The amount of melanin in the skin of newborns varies, affecting pigmentation. Black newborns may have a lighter skin color initially, except in the nail beds, genitalia, and ear folds which are dark at birth. A dark or bluish pigmentation over the buttocks and lower lumbar regions is common in newborns of African, Asian, and Mediterranean descent. These areas, called slate blue patches, result from pigmented cells in the deep layers of the skin; they become less noticeable with age and usually disappear during childhood. Document these pigmented areas to avoid later concern about bruising.
At birth, there is a fine, downy growth of hair called lanugo over the entire body, especially the shoulders and back. This hair is shed within the first few weeks. Lanugo is prominent in premature infants. Hair thickness on the head varies considerably among newborns and is not predictive of later hair growth. All of the original hair is shed within months and is replaced with a new crop, sometimes of a different color.
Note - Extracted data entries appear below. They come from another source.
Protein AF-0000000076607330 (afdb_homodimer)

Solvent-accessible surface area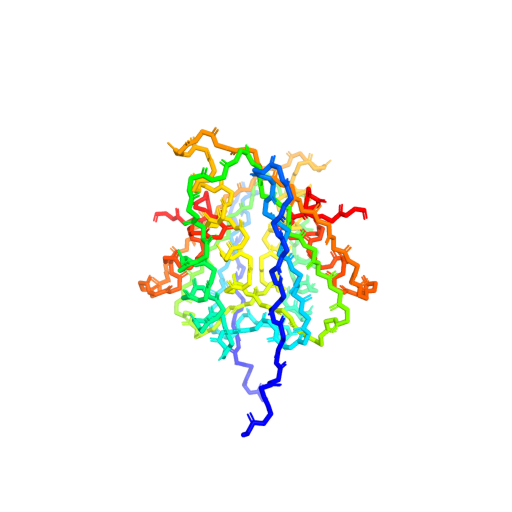 (backbone atoms only — not comparable to full-atom values): 10931 Å² total; per-residue (Å²): 130,86,66,66,46,50,80,46,80,47,78,54,97,46,30,37,36,38,40,37,33,27,41,37,25,75,88,37,41,62,62,51,48,54,55,48,59,74,65,65,68,88,46,60,28,37,37,41,35,38,38,72,62,74,45,74,38,55,51,40,46,23,51,55,41,48,53,44,50,49,19,65,74,71,71,21,52,66,48,58,39,41,55,58,59,67,70,59,45,50,47,38,36,52,44,70,41,43,85,48,46,110,130,84,65,66,45,49,79,46,81,46,78,54,95,47,29,37,37,37,39,37,35,27,41,38,24,76,89,38,39,63,61,50,50,53,55,48,59,75,64,64,69,88,46,59,26,39,38,41,36,35,38,71,61,75,46,74,37,53,52,38,45,22,49,55,40,48,53,45,50,49,18,65,75,71,70,21,52,64,47,60,39,42,56,57,58,69,71,57,45,50,46,38,36,53,46,69,42,43,86,46,45,111

Sequence (204 aa):
MTENFNVDFKENNGQLDIALSGQLTINSIKKITEDIKSHIKNPKSVSVSVKDVDNIDLTFIQLLQSIKNSGKKNGYEVSFSMKLPEDLSALLKNAGFSNYINMTENFNVDFKENNGQLDIALSGQLTINSIKKITEDIKSHIKNPKSVSVSVKDVDNIDLTFIQLLQSIKNSGKKNGYEVSFSMKLPEDLSALLKNAGFSNYIN

Secondary structure (DSSP, 8-state):
---SEEEEEEEETTEEEEEEEEEESHHHHHHHHHHHHHH--S-SEEEEEEEEEEEE-HHHHHHHHHHHHHHHHHT-EEEEEE---HHHHHHHIIIIIGGG--/---SEEEEEEEETTEEEEEEEEEESHHHHHHHHHHHHHH--S-SEEEEEEEEEEEE-HHHHHHHHHHHHHHHHHT-EEEEEE---HHHHHHHIIIIIGGG--

pLDDT: mean 93.81, std 6.31, range [49.19, 98.19]

Radius of gyration: 18.87 Å; Cα contacts (8 Å, |Δi|>4): 357; chains: 2; bounding box: 32×58×52 Å

Foldseek 3Di:
DDDQKDWDWDDDPLEIEIEIEGEAEPVCLVVVLVVVVVPDDLGQEYEYEYDHYDDHDVSSVVSLVVVCVVCVVSVHYYAAEYDDDPVVQVVCVVVPNVRRYD/DDDQKDWDWDDDPLEIEIEIEGEAEPVCLVVVLVVVVVPDDLGQEYEYEYDHYDDHDVSSVVSLVVVCVVCVVSVHYYAAEYDDDPVVQVVCVVVPNVRRYD

Structure (mmCIF, N/CA/C/O backbone):
data_AF-0000000076607330-model_v1
#
loop_
_entity.id
_entity.type
_entity.pdbx_description
1 polymer 'STAS domain-containing protein'
#
loop_
_atom_site.group_PDB
_atom_site.id
_atom_site.type_symbol
_atom_site.label_atom_id
_atom_site.label_alt_id
_atom_site.label_comp_id
_atom_site.label_asym_id
_atom_site.label_entity_id
_atom_site.label_seq_id
_atom_site.pdbx_PDB_ins_code
_atom_site.Cartn_x
_atom_site.Cartn_y
_atom_site.Cartn_z
_atom_site.occupancy
_atom_site.B_iso_or_equiv
_atom_site.auth_seq_id
_atom_site.auth_comp_id
_atom_site.auth_asym_id
_atom_site.auth_atom_id
_atom_site.pdbx_PDB_model_num
ATOM 1 N N . MET A 1 1 ? -1.07 -9.664 -28.969 1 49.5 1 MET A N 1
ATOM 2 C CA . MET A 1 1 ? -0.892 -8.344 -28.375 1 49.5 1 MET A CA 1
ATOM 3 C C . MET A 1 1 ? -0.033 -8.422 -27.109 1 49.5 1 MET A C 1
ATOM 5 O O . MET A 1 1 ? -0.278 -9.266 -26.25 1 49.5 1 MET A O 1
ATOM 9 N N . THR A 1 2 ? 1.104 -7.805 -27.203 1 66.75 2 THR A N 1
ATOM 10 C CA . THR A 1 2 ? 2.146 -8.086 -26.219 1 66.75 2 THR A CA 1
ATOM 11 C C . THR A 1 2 ? 1.773 -7.508 -24.859 1 66.75 2 THR A C 1
ATOM 13 O O . THR A 1 2 ? 1.408 -6.332 -24.766 1 66.75 2 THR A O 1
ATOM 16 N N . GLU A 1 3 ? 1.514 -8.328 -23.938 1 83 3 GLU A N 1
ATOM 17 C CA . GLU A 1 3 ? 1.16 -7.887 -22.594 1 83 3 GLU A CA 1
ATOM 18 C C . GLU A 1 3 ? 2.252 -7.004 -22 1 83 3 GLU A C 1
ATOM 20 O O . GLU A 1 3 ? 3.434 -7.176 -22.297 1 83 3 GLU A O 1
ATOM 25 N N . ASN A 1 4 ? 1.852 -5.941 -21.297 1 93.25 4 ASN A N 1
ATOM 26 C CA . ASN A 1 4 ? 2.811 -5.043 -20.656 1 93.25 4 ASN A CA 1
ATOM 27 C C . ASN A 1 4 ? 3.324 -5.609 -19.344 1 93.25 4 ASN A C 1
ATOM 29 O O . ASN A 1 4 ? 3.869 -4.875 -18.516 1 93.25 4 ASN A O 1
ATOM 33 N N . PHE A 1 5 ? 3.127 -6.918 -19.188 1 96.81 5 PHE A N 1
ATOM 34 C CA . PHE A 1 5 ? 3.623 -7.641 -18.016 1 96.81 5 PHE A CA 1
ATOM 35 C C . PHE A 1 5 ? 4 -9.07 -18.391 1 96.81 5 PHE A C 1
ATOM 37 O O . PHE A 1 5 ? 3.629 -9.555 -19.453 1 96.81 5 PHE A O 1
ATOM 44 N N . ASN A 1 6 ? 4.832 -9.727 -17.516 1 96.75 6 ASN A N 1
ATOM 45 C CA . ASN A 1 6 ? 5.16 -11.133 -17.688 1 96.75 6 ASN A CA 1
ATOM 46 C C . ASN A 1 6 ? 5.074 -11.898 -16.375 1 96.75 6 ASN A C 1
ATOM 48 O O . ASN A 1 6 ? 5.426 -11.359 -15.32 1 96.75 6 ASN A O 1
ATOM 52 N N . VAL A 1 7 ? 4.582 -13.148 -16.484 1 97.31 7 VAL A N 1
ATOM 53 C CA . VAL A 1 7 ? 4.562 -14.078 -15.359 1 97.31 7 VAL A CA 1
ATOM 54 C C . VAL A 1 7 ? 5.184 -15.414 -15.781 1 97.31 7 VAL A C 1
ATOM 56 O O . VAL A 1 7 ? 4.738 -16.031 -16.75 1 97.31 7 VAL A O 1
ATOM 59 N N . ASP A 1 8 ? 6.234 -15.773 -15.078 1 97.88 8 ASP A N 1
ATOM 60 C CA . ASP A 1 8 ? 6.863 -17.062 -15.336 1 97.88 8 ASP A CA 1
ATOM 61 C C . ASP A 1 8 ? 6.719 -18 -14.141 1 97.88 8 ASP A C 1
ATOM 63 O O . ASP A 1 8 ? 6.832 -17.562 -12.992 1 97.88 8 ASP A O 1
ATOM 67 N N . PHE A 1 9 ? 6.461 -19.25 -14.445 1 97.88 9 PHE A N 1
ATOM 68 C CA . PHE A 1 9 ? 6.293 -20.25 -13.406 1 97.88 9 PHE A CA 1
ATOM 69 C C . PHE A 1 9 ? 7.34 -21.344 -13.539 1 97.88 9 PHE A C 1
ATOM 71 O O . PHE A 1 9 ? 7.605 -21.828 -14.648 1 97.88 9 PHE A O 1
ATOM 78 N N . LYS A 1 10 ? 7.984 -21.641 -12.422 1 97.5 10 LYS A N 1
ATOM 79 C CA . LYS A 1 10 ? 8.867 -22.797 -12.352 1 97.5 10 LYS A CA 1
ATOM 80 C C . LYS A 1 10 ? 8.57 -23.641 -11.117 1 97.5 10 LYS A C 1
ATOM 82 O O . LYS A 1 10 ? 8.453 -23.109 -10.008 1 97.5 10 LYS A O 1
ATOM 87 N N . GLU A 1 11 ? 8.406 -24.922 -11.305 1 94.88 11 GLU A N 1
ATOM 88 C CA . GLU A 1 11 ? 8.156 -25.828 -10.18 1 94.88 11 GLU A CA 1
ATOM 89 C C . GLU A 1 11 ? 9.289 -26.828 -10.016 1 94.88 11 GLU A C 1
ATOM 91 O O . GLU A 1 11 ? 9.758 -27.422 -10.992 1 94.88 11 GLU A O 1
ATOM 96 N N . ASN A 1 12 ? 9.805 -26.781 -8.742 1 94.06 12 ASN A N 1
ATOM 97 C CA . ASN A 1 12 ? 10.859 -27.734 -8.43 1 94.06 12 ASN A CA 1
ATOM 98 C C . ASN A 1 12 ? 10.633 -28.391 -7.066 1 94.06 12 ASN A C 1
ATOM 100 O O . ASN A 1 12 ? 10.711 -27.719 -6.035 1 94.06 12 ASN A O 1
ATOM 104 N N . ASN A 1 13 ? 10.445 -29.672 -7.035 1 93.38 13 ASN A N 1
ATOM 105 C CA . ASN A 1 13 ? 10.32 -30.453 -5.805 1 93.38 13 ASN A CA 1
ATOM 106 C C . ASN A 1 13 ? 9.32 -29.812 -4.844 1 93.38 13 ASN A C 1
ATOM 108 O O . ASN A 1 13 ? 9.625 -29.625 -3.662 1 93.38 13 ASN A O 1
ATOM 112 N N . GLY A 1 14 ? 8.203 -29.359 -5.352 1 93.56 14 GLY A N 1
ATOM 113 C CA . GLY A 1 14 ? 7.133 -28.828 -4.516 1 93.56 14 GLY A CA 1
ATOM 114 C C . GLY A 1 14 ? 7.223 -27.328 -4.305 1 93.56 14 GLY A C 1
ATOM 115 O O . GLY A 1 14 ? 6.305 -26.719 -3.756 1 93.56 14 GLY A O 1
ATOM 116 N N . GLN A 1 15 ? 8.352 -26.812 -4.75 1 96.5 15 GLN A N 1
ATOM 117 C CA . GLN A 1 15 ? 8.492 -25.359 -4.676 1 96.5 15 GLN A CA 1
ATOM 118 C C . GLN A 1 15 ? 8.047 -24.703 -5.977 1 96.5 15 GLN A C 1
ATOM 120 O O . GLN A 1 15 ? 8.477 -25.094 -7.062 1 96.5 15 GLN A O 1
ATOM 125 N N . LEU A 1 16 ? 7.129 -23.781 -5.891 1 97.75 16 LEU A N 1
ATOM 126 C CA . LEU A 1 16 ? 6.672 -23 -7.039 1 97.75 16 LEU A CA 1
ATOM 127 C C . LEU A 1 16 ? 7.32 -21.609 -7.051 1 97.75 16 LEU A C 1
ATOM 129 O O . LEU A 1 16 ? 7.141 -20.828 -6.113 1 97.75 16 LEU A O 1
ATOM 133 N N . ASP A 1 17 ? 8.125 -21.344 -8.062 1 98 17 ASP A N 1
ATOM 134 C CA . ASP A 1 17 ? 8.727 -20.016 -8.258 1 98 17 ASP A CA 1
ATOM 135 C C . ASP A 1 17 ? 7.914 -19.188 -9.25 1 98 17 ASP A C 1
ATOM 137 O O . ASP A 1 17 ? 7.633 -19.641 -10.359 1 98 17 ASP A O 1
ATOM 141 N N . ILE A 1 18 ? 7.508 -18.031 -8.828 1 98.19 18 ILE A N 1
ATOM 142 C CA . ILE A 1 18 ? 6.758 -17.094 -9.664 1 98.19 18 ILE A CA 1
ATOM 143 C C . ILE A 1 18 ? 7.594 -15.852 -9.93 1 98.19 18 ILE A C 1
ATOM 145 O O . ILE A 1 18 ? 8 -15.156 -8.992 1 98.19 18 ILE A O 1
ATOM 149 N N . ALA A 1 19 ? 7.902 -15.57 -11.18 1 98.06 19 ALA A N 1
ATOM 150 C CA . ALA A 1 19 ? 8.641 -14.367 -11.555 1 98.06 19 ALA A CA 1
ATOM 151 C C . ALA A 1 19 ? 7.738 -13.359 -12.258 1 98.06 19 ALA A C 1
ATOM 153 O O . ALA A 1 19 ? 7.051 -13.703 -13.219 1 98.06 19 ALA A O 1
ATOM 154 N N . LEU A 1 20 ? 7.738 -12.172 -11.734 1 97.81 20 LEU A N 1
ATOM 155 C CA . LEU A 1 20 ? 6.902 -11.109 -12.281 1 97.81 20 LEU A CA 1
ATOM 156 C C . LEU A 1 20 ? 7.758 -9.984 -12.852 1 97.81 20 LEU A C 1
ATOM 158 O O . LEU A 1 20 ? 8.781 -9.625 -12.273 1 97.81 20 LEU A O 1
ATOM 162 N N . SER A 1 21 ? 7.309 -9.336 -13.945 1 97.19 21 SER A N 1
ATOM 163 C CA . SER A 1 21 ? 7.984 -8.18 -14.531 1 97.19 21 SER A CA 1
ATOM 164 C C . SER A 1 21 ? 7.016 -7.312 -15.32 1 97.19 21 SER A C 1
ATOM 166 O O . SER A 1 21 ? 5.895 -7.734 -15.617 1 97.19 21 SER A O 1
ATOM 168 N N . GLY A 1 22 ? 7.406 -6.031 -15.531 1 96.25 22 GLY A N 1
ATOM 169 C CA . GLY A 1 22 ? 6.617 -5.125 -16.344 1 96.25 22 GLY A CA 1
ATOM 170 C C . GLY A 1 22 ? 5.699 -4.238 -15.531 1 96.25 22 GLY A C 1
ATOM 171 O O . GLY A 1 22 ? 6.094 -3.723 -14.484 1 96.25 22 GLY A O 1
ATOM 172 N N . GLN A 1 23 ? 4.508 -3.916 -16.078 1 95.44 23 GLN A N 1
ATOM 173 C CA . GLN A 1 23 ? 3.525 -3.066 -15.414 1 95.44 23 GLN A CA 1
ATOM 174 C C . GLN A 1 23 ? 2.672 -3.873 -14.438 1 95.44 23 GLN A C 1
ATOM 176 O O . GLN A 1 23 ? 1.843 -4.684 -14.859 1 95.44 23 GLN A O 1
ATOM 181 N N . LEU A 1 24 ? 2.869 -3.668 -13.188 1 96.19 24 LEU A N 1
ATOM 182 C CA . LEU A 1 24 ? 2.148 -4.391 -12.141 1 96.19 24 LEU A CA 1
ATOM 183 C C . LEU A 1 24 ? 1.159 -3.475 -11.43 1 96.19 24 LEU A C 1
ATOM 185 O O . LEU A 1 24 ? 1.37 -3.104 -10.273 1 96.19 24 LEU A O 1
ATOM 189 N N . THR A 1 25 ? 0.125 -3.17 -12.227 1 95.62 25 THR A N 1
ATOM 190 C CA . THR A 1 25 ? -0.874 -2.191 -11.805 1 95.62 25 THR A CA 1
ATOM 191 C C . THR A 1 25 ? -2.281 -2.762 -11.953 1 95.62 25 THR A C 1
ATOM 193 O O . THR A 1 25 ? -2.453 -3.914 -12.352 1 95.62 25 THR A O 1
ATOM 196 N N . ILE A 1 26 ? -3.211 -1.989 -11.555 1 92.94 26 ILE A N 1
ATOM 197 C CA . ILE A 1 26 ? -4.613 -2.387 -11.555 1 92.94 26 ILE A CA 1
ATOM 198 C C . ILE A 1 26 ? -4.984 -2.975 -12.914 1 92.94 26 ILE A C 1
ATOM 200 O O . ILE A 1 26 ? -5.84 -3.857 -13 1 92.94 26 ILE A O 1
ATOM 204 N N . ASN A 1 27 ? -4.223 -2.551 -13.984 1 93.44 27 ASN A N 1
ATOM 205 C CA . ASN A 1 27 ? -4.543 -2.984 -15.344 1 93.44 27 ASN A CA 1
ATOM 206 C C . ASN A 1 27 ? -4.047 -4.402 -15.609 1 93.44 27 ASN A C 1
ATOM 208 O O . ASN A 1 27 ? -4.555 -5.082 -16.5 1 93.44 27 ASN A O 1
ATOM 212 N N . SER A 1 28 ? -3.115 -4.867 -14.867 1 96.81 28 SER A N 1
ATOM 213 C CA . SER A 1 28 ? -2.508 -6.164 -15.148 1 96.81 28 SER A CA 1
ATOM 214 C C . SER A 1 28 ? -2.818 -7.172 -14.047 1 96.81 28 SER A C 1
ATOM 216 O O . SER A 1 28 ? -2.818 -8.383 -14.289 1 96.81 28 SER A O 1
ATOM 218 N N . ILE A 1 29 ? -3.166 -6.754 -12.898 1 96.62 29 ILE A N 1
ATOM 219 C CA . ILE A 1 29 ? -3.158 -7.578 -11.695 1 96.62 29 ILE A CA 1
ATOM 220 C C . ILE A 1 29 ? -4.285 -8.602 -11.766 1 96.62 29 ILE A C 1
ATOM 222 O O . ILE A 1 29 ? -4.137 -9.734 -11.289 1 96.62 29 ILE A O 1
ATOM 226 N N . LYS A 1 30 ? -5.383 -8.172 -12.344 1 95.38 30 LYS A N 1
ATOM 227 C CA . LYS A 1 30 ? -6.477 -9.133 -12.445 1 95.38 30 LYS A CA 1
ATOM 228 C C . LYS A 1 30 ? -6.039 -10.383 -13.211 1 95.38 30 LYS A C 1
ATOM 230 O O . LYS A 1 30 ? -6.25 -11.508 -12.75 1 95.38 30 LYS A O 1
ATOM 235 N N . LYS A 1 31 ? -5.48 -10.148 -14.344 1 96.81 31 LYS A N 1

Inspect the newborn closely for a series of common skin conditions. At birth, a cheesy white material called vernix caseosa, composed of sebum and desquamated epithelial cells, covers the body. Some newborns have edema over their hands, feet, lower legs, pubis, and sacrum; this disappears within a few days. Superficial desquamation of the skin is often noticeable 24 to 36 hours after birth, particularly in postterm babies (>40 weeks gestation), and it can last for 7 to 10 days.
You should be able to identify four common dermatologic conditions in newborns—miliaria rubra, erythema toxicum, pustular melanosis, and milia. None of these is clinically significant.
Note any signs of trauma from the birth process and the use of forceps or suction; these signs disappear but should prompt a careful neurologic examination.